Açıkçası çok fazla tek kişilik oyun tecrübem var, bu oyunun zaman geçişleri, bir nevi koro gibi yazılan ses tasarım olanakları ve biçimi beni etkiledi, daha önce yaptığım işlerden farklı bir şey yapma ihtimali taşıyordu oyun kağıt üzerinde. Konusu da zaten hep ilgimi çeken ilişki, aile, hayat, şehir/iş dünyası açmazları.

30’larında bir plaza çalışanı. Geçmişiyle, kendisiyle bir hesaplaşma yaşıyor. Bu karakteri metin üzerinden çıkarıp bir performansa dönüştürürken Murat Mahmutyazıcıoğlu ve Rıza Kocaoğlu ile nasıl bir çalışma yürüttünüz?

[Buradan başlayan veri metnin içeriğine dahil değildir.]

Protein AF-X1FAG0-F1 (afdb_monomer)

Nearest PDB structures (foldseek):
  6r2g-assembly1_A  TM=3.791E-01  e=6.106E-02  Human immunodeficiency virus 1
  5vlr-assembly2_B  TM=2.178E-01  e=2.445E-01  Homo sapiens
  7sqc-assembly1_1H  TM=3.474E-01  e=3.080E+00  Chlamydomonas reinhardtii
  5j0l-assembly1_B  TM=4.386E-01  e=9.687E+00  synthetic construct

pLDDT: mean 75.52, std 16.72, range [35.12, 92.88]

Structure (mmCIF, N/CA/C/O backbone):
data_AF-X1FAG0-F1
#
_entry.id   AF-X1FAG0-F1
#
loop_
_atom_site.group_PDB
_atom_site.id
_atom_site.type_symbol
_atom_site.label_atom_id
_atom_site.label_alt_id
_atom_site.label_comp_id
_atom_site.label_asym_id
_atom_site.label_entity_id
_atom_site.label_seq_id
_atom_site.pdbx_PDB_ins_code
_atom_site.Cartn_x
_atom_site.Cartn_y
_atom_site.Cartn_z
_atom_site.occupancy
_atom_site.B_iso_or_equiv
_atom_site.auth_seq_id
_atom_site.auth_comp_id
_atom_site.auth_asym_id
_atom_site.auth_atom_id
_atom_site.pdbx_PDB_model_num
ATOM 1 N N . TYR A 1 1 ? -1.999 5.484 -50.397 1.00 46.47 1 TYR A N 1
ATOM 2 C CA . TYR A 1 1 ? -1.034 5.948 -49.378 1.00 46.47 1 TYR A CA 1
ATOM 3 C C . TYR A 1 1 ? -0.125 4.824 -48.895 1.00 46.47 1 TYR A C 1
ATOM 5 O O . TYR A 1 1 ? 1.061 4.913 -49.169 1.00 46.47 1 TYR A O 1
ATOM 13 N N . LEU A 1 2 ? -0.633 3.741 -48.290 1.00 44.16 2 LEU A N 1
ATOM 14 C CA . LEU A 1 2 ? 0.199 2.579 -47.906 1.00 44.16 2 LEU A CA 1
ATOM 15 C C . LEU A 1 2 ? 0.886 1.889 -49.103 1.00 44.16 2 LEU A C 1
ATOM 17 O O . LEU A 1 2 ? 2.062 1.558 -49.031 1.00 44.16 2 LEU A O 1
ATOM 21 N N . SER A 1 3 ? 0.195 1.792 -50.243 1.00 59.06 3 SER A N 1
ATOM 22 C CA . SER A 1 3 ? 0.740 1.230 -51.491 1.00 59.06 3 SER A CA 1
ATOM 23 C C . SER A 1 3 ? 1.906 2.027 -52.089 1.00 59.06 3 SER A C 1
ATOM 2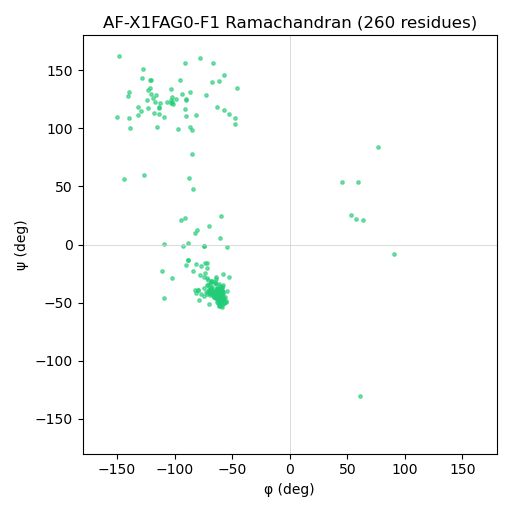5 O O . SER A 1 3 ? 2.740 1.465 -52.793 1.00 59.06 3 SER A O 1
ATOM 27 N N . GLU A 1 4 ? 1.956 3.337 -51.835 1.00 60.62 4 GLU A N 1
ATOM 28 C CA . GLU A 1 4 ? 3.000 4.224 -52.360 1.00 60.62 4 GLU A CA 1
ATOM 29 C C . GLU A 1 4 ? 4.277 4.091 -51.524 1.00 60.62 4 GLU A C 1
ATOM 31 O O . GLU A 1 4 ? 5.374 4.030 -52.072 1.00 60.62 4 GLU A O 1
ATOM 36 N N . LEU A 1 5 ? 4.119 3.962 -50.201 1.00 59.16 5 LEU A N 1
ATOM 37 C CA . LEU A 1 5 ? 5.202 3.681 -49.257 1.00 59.16 5 LEU A CA 1
ATOM 38 C C . LEU A 1 5 ? 5.810 2.295 -49.493 1.00 59.16 5 LEU A C 1
ATOM 40 O O . LEU A 1 5 ? 7.028 2.183 -49.593 1.00 59.16 5 LEU A O 1
ATOM 44 N N . ASP A 1 6 ? 4.985 1.265 -49.692 1.00 59.59 6 ASP A N 1
ATOM 45 C CA . ASP A 1 6 ? 5.475 -0.077 -50.036 1.00 59.59 6 ASP A CA 1
ATOM 46 C C . ASP A 1 6 ? 6.224 -0.090 -51.372 1.00 59.59 6 ASP A C 1
ATOM 48 O O . ASP A 1 6 ? 7.260 -0.745 -51.514 1.00 59.59 6 ASP A O 1
ATOM 52 N N . ARG A 1 7 ? 5.749 0.681 -52.356 1.00 66.00 7 ARG A N 1
ATOM 53 C CA . ARG A 1 7 ? 6.432 0.839 -53.642 1.00 66.00 7 ARG A CA 1
ATOM 54 C C . ARG A 1 7 ? 7.769 1.567 -53.488 1.00 66.00 7 ARG A C 1
ATOM 56 O O . ARG A 1 7 ? 8.742 1.160 -54.118 1.00 66.00 7 ARG A O 1
ATOM 63 N N . GLN A 1 8 ? 7.844 2.598 -52.648 1.00 66.19 8 GLN A N 1
ATOM 64 C CA . GLN A 1 8 ? 9.094 3.309 -52.364 1.00 66.19 8 GLN A CA 1
ATOM 65 C C . GLN A 1 8 ? 10.102 2.424 -51.624 1.00 66.19 8 GLN A C 1
ATOM 67 O O . GLN A 1 8 ? 11.266 2.379 -52.017 1.00 66.19 8 GLN A O 1
ATOM 72 N N . ILE A 1 9 ? 9.658 1.651 -50.630 1.00 66.19 9 ILE A N 1
ATOM 73 C CA . ILE A 1 9 ? 10.501 0.692 -49.901 1.00 66.19 9 ILE A CA 1
ATOM 74 C C . ILE A 1 9 ? 11.021 -0.396 -50.848 1.00 66.19 9 ILE A C 1
ATOM 76 O O . ILE A 1 9 ? 12.201 -0.749 -50.804 1.00 66.19 9 ILE A O 1
ATOM 80 N N . LYS A 1 10 ? 10.171 -0.898 -51.753 1.00 72.75 10 LYS A N 1
ATOM 81 C CA . LYS A 1 10 ? 10.564 -1.905 -52.745 1.00 72.75 10 LYS A CA 1
ATOM 82 C C . LYS A 1 10 ? 11.597 -1.364 -53.738 1.00 72.75 10 LYS A C 1
ATOM 84 O O . LYS A 1 10 ? 12.605 -2.027 -53.961 1.00 72.75 10 LYS A O 1
ATOM 89 N N . LEU A 1 11 ? 11.398 -0.150 -54.256 1.00 70.06 11 LEU A N 1
ATOM 90 C CA . LEU A 1 11 ? 12.354 0.518 -55.149 1.00 70.06 11 LEU A CA 1
ATOM 91 C C . LEU A 1 11 ? 13.693 0.799 -54.456 1.00 70.06 11 LEU A C 1
ATOM 93 O O . LEU A 1 11 ? 14.750 0.637 -55.060 1.00 70.06 11 LEU A O 1
ATOM 97 N N . MET A 1 12 ? 13.665 1.177 -53.177 1.00 65.62 12 MET A N 1
ATOM 98 C CA . MET A 1 12 ? 14.876 1.412 -52.391 1.00 65.62 12 MET A CA 1
ATOM 99 C C . MET A 1 12 ? 15.660 0.111 -52.177 1.00 65.62 12 MET A C 1
ATOM 101 O O . MET A 1 12 ? 16.877 0.085 -52.351 1.00 65.62 12 MET A O 1
ATOM 105 N N . LYS A 1 13 ? 14.960 -0.993 -51.885 1.00 68.94 13 LYS A N 1
ATOM 106 C CA . LYS A 1 13 ? 15.556 -2.328 -51.750 1.00 68.94 13 LYS A CA 1
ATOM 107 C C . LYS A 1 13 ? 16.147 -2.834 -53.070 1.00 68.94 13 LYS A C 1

İlk okumalarda oyun kendini ofis sandalyesi ile oynanmayı dayattı gözümde, birçok farklı zaman ve mekân sandalyenin çeşitli kullanım olanakları ile çözülüyordu. Rıza’nın doğaçlamaları ve yaratıcı tercihleri sandalye fikrimizi güçlendirdi, bunun üzerine dekor tasarımcımız Merve Yörük ve ışık tasarımcımız Ayşe Ayter ile bir araya gelip boş alan ve sandalye üzerinden nasıl bir dünya kurabileceğimizi tartıştık. Tartışmaların hayli sert ve verimli geçtiğini söyleyebilirim, sonucun nasıl olduğunu seyirci söyleyecek.

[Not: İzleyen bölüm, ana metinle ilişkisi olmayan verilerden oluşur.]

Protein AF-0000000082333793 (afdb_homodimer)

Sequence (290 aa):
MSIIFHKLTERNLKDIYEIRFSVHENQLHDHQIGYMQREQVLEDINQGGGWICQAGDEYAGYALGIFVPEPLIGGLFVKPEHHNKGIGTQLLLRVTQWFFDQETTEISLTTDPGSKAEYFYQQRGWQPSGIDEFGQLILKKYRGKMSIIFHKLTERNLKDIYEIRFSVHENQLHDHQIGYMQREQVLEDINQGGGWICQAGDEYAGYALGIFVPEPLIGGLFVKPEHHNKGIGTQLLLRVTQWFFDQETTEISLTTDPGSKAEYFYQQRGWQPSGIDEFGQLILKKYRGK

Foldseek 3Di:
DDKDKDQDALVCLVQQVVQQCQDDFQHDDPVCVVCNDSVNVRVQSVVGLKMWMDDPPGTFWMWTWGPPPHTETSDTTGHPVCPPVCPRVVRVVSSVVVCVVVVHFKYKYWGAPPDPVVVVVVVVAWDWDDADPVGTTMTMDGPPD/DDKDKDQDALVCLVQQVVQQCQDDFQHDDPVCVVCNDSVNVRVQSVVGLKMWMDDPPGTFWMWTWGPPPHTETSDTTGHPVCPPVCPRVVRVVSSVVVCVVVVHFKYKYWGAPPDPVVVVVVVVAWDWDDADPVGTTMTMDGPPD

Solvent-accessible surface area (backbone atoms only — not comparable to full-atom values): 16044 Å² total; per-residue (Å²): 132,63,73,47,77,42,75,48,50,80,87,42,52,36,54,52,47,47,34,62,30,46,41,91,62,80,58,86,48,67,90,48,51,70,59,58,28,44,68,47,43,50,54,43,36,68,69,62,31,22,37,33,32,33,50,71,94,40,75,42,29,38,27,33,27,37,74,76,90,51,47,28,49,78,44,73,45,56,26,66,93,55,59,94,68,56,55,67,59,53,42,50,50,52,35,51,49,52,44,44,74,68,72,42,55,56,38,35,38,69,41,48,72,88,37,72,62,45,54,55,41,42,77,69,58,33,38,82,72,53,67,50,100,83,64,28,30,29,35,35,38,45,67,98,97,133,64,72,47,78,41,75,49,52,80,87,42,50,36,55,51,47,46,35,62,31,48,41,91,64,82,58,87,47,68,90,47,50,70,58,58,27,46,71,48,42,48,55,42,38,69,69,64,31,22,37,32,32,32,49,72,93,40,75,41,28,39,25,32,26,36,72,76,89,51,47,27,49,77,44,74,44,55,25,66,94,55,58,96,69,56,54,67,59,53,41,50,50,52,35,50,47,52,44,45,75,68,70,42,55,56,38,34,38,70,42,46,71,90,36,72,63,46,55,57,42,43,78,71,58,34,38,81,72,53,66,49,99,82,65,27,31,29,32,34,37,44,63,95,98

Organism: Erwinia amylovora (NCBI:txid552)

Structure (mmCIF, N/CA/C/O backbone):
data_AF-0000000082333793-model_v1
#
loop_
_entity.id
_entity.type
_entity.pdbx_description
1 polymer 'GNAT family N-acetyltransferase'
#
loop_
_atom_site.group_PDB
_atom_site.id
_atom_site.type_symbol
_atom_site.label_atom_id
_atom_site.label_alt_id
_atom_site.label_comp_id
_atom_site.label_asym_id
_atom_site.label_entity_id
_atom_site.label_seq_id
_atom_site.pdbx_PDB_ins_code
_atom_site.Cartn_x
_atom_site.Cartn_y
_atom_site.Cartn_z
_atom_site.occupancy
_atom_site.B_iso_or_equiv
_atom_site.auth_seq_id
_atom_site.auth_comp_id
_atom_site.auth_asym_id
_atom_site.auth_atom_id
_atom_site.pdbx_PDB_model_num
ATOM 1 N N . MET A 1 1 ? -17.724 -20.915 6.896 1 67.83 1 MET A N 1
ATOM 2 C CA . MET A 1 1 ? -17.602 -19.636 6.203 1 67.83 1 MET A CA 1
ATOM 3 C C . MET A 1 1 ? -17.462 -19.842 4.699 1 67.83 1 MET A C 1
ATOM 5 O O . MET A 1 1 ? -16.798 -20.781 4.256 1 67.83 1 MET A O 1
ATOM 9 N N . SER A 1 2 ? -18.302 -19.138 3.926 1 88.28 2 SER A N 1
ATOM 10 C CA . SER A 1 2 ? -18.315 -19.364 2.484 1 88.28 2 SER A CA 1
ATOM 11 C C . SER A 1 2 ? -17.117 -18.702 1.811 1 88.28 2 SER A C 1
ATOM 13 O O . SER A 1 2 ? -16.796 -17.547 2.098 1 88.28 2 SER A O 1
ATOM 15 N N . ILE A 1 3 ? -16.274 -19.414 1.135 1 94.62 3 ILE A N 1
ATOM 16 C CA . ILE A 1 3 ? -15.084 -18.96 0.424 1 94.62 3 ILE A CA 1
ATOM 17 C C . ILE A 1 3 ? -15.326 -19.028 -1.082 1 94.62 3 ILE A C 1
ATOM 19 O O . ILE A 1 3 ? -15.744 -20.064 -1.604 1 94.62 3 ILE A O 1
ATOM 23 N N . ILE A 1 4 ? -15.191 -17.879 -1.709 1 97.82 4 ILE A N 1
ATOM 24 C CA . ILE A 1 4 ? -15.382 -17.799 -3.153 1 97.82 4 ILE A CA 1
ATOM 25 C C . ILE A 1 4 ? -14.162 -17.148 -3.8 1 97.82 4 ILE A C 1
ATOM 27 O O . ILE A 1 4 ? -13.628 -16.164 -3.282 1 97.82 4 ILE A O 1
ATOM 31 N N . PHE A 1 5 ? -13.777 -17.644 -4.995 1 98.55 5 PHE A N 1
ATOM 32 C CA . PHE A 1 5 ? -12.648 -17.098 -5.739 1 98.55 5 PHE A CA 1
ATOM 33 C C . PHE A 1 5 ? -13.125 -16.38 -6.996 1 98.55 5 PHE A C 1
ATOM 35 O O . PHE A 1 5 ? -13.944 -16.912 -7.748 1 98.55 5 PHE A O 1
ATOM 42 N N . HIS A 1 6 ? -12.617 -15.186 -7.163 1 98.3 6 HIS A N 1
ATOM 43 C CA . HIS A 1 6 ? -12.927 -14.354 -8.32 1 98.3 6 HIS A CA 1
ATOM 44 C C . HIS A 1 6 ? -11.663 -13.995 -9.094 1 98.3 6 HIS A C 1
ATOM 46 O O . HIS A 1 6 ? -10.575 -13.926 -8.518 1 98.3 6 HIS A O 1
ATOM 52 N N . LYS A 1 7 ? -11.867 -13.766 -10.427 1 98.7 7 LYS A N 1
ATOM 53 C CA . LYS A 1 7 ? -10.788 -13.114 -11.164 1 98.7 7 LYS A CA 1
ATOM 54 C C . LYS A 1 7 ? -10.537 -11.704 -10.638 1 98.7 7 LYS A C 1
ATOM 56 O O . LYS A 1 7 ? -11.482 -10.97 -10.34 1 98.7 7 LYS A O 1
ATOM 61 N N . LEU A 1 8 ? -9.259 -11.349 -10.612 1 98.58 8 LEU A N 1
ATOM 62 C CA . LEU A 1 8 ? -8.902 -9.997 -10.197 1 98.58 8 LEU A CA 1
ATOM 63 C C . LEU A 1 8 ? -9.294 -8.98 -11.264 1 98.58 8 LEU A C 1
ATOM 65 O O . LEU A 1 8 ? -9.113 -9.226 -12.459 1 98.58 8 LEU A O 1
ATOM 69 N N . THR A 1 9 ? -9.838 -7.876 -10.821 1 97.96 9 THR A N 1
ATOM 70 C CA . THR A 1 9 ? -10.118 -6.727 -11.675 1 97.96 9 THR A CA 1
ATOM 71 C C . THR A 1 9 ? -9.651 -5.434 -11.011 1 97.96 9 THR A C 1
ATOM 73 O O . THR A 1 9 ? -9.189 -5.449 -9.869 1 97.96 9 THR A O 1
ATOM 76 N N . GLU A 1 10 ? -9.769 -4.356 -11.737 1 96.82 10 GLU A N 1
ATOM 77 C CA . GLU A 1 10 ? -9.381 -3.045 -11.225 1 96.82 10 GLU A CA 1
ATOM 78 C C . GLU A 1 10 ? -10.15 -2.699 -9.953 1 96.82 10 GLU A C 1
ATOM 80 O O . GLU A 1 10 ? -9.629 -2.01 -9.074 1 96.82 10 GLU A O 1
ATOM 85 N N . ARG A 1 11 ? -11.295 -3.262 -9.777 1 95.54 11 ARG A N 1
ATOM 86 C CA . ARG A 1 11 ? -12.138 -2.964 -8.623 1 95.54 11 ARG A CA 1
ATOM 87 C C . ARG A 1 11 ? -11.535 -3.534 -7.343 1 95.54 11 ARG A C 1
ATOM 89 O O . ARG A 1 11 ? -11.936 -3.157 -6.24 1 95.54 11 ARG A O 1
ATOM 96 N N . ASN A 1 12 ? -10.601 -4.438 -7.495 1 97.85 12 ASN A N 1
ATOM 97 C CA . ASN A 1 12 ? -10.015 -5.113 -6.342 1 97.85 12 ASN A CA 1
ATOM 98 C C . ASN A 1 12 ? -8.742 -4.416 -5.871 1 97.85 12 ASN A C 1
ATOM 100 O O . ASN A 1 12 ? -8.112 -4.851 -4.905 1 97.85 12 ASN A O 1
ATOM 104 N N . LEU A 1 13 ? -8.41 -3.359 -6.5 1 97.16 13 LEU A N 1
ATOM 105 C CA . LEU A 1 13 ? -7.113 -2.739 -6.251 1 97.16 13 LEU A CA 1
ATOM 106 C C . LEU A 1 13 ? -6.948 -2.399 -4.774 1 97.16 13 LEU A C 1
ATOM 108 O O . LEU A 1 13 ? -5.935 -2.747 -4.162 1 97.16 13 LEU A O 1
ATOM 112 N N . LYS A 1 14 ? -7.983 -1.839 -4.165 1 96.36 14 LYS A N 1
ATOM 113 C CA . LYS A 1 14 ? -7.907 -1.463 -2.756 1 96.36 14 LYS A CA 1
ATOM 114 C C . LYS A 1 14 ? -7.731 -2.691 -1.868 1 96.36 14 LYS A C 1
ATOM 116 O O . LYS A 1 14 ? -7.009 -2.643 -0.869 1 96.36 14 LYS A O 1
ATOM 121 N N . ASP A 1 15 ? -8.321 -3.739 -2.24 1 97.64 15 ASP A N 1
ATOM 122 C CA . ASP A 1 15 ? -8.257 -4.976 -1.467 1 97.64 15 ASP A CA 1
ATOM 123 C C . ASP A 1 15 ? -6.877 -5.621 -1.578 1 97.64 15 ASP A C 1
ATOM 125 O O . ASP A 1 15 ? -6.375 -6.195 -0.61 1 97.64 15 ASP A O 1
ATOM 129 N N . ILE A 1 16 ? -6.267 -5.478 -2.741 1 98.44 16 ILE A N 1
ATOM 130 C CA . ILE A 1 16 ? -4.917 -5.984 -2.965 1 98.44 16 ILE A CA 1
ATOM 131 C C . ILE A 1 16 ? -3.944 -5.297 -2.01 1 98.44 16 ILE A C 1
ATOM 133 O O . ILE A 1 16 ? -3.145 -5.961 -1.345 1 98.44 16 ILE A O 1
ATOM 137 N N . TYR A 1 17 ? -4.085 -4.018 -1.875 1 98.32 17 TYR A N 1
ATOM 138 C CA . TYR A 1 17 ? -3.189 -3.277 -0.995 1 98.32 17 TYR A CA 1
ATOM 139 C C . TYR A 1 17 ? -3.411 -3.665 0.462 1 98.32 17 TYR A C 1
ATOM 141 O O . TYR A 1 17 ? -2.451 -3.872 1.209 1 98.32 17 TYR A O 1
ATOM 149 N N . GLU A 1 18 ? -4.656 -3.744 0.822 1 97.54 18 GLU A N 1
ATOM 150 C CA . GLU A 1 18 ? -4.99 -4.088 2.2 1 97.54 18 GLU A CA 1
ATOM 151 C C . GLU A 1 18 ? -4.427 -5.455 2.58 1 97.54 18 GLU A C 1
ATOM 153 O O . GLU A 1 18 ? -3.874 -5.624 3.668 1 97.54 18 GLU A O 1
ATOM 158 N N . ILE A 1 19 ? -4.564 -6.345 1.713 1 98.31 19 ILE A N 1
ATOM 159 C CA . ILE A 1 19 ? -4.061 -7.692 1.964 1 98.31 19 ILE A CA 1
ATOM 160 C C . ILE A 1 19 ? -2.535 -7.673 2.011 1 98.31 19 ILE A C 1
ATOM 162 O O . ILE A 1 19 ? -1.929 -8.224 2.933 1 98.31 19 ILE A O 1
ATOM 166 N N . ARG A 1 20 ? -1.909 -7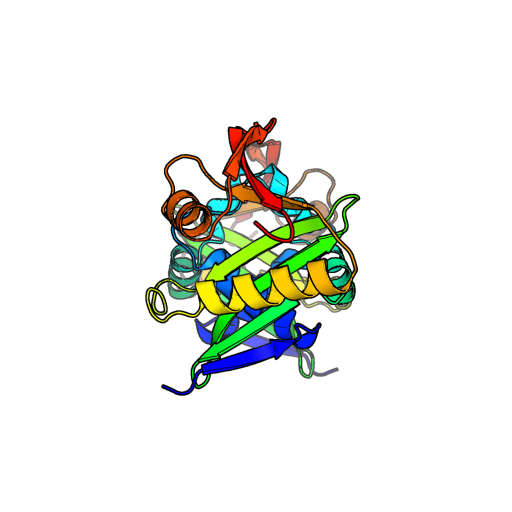.016 1.05 1 98.41 20 ARG A N 1
ATOM 167 C CA . ARG A 1 20 ? -0.455 -6.987 0.927 1 98.41 20 ARG A CA 1
ATOM 168 C C . ARG A 1 20 ? 0.19 -6.421 2.188 1 98.41 20 ARG A C 1
ATOM 170 O O . ARG A 1 20 ? 1.238 -6.902 2.625 1 98.41 20 ARG A O 1
ATOM 177 N N . PHE A 1 21 ? -0.435 -5.484 2.797 1 97.99 21 PHE A N 1
ATOM 178 C CA . PHE A 1 21 ? 0.169 -4.802 3.935 1 97.99 21 PHE A CA 1
ATOM 179 C C . PHE A 1 21 ? -0.359 -5.367 5.248 1 97.99 21 PHE A C 1
ATOM 181 O O . PHE A 1 21 ? -0.062 -4.838 6.321 1 97.99 21 PHE A O 1
ATOM 188 N N . SER A 1 22 ? -1.069 -6.442 5.225 1 97.46 22 SER A N 1
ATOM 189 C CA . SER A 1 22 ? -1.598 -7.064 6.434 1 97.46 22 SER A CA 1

Hikâyenin izleyiciye tesir etmesini istediğiniz duygusu nedir? Sizin buna katkınız konusunda yönetmeni olarak tercihleriniz neler oldu bu oyunda?

Oyunu bir çeşit anksiyete krizi ve kabus olarak yorumladım hep.

"Kibritin Ucunda" oyunundan

Pek çok farklı oyunda pek çok farklı isimle çalışıyorsunuz. Kibritin Ucunda özelinde Murat Mahmutyazıcıoğlu ve Rıza Kocaoğlu ile çalışmanın deneyimi hakkında neler söylersiniz?

Murat oyununa kutsal metin olarak bakmayan, provada da o metin üzerinde çalışmaya hevesli ve açık bir yazar. Rıza ise oyunu sahiplenen ve elinden gelenin en iyisini yapmaya çalışan bir oyuncu. Süreç içinde oyun metninin kılavuzunda çatışıp seyirci ile metnin arasından çekilmeye çalıştığımızı söyleyebilirim.

Şu an devam eden birçok projeniz var, hem oyuncu hem yönetmen olarak izliyoruz sizi. Yönetmenlik ayrı bir tür üretim süreci, bir metni seçmenizde hangi faktörler etkili oluyor? Nasıl bir yaratım süreci işliyor ardından? Zaman içinde reji anlayışınız dönüştü mü?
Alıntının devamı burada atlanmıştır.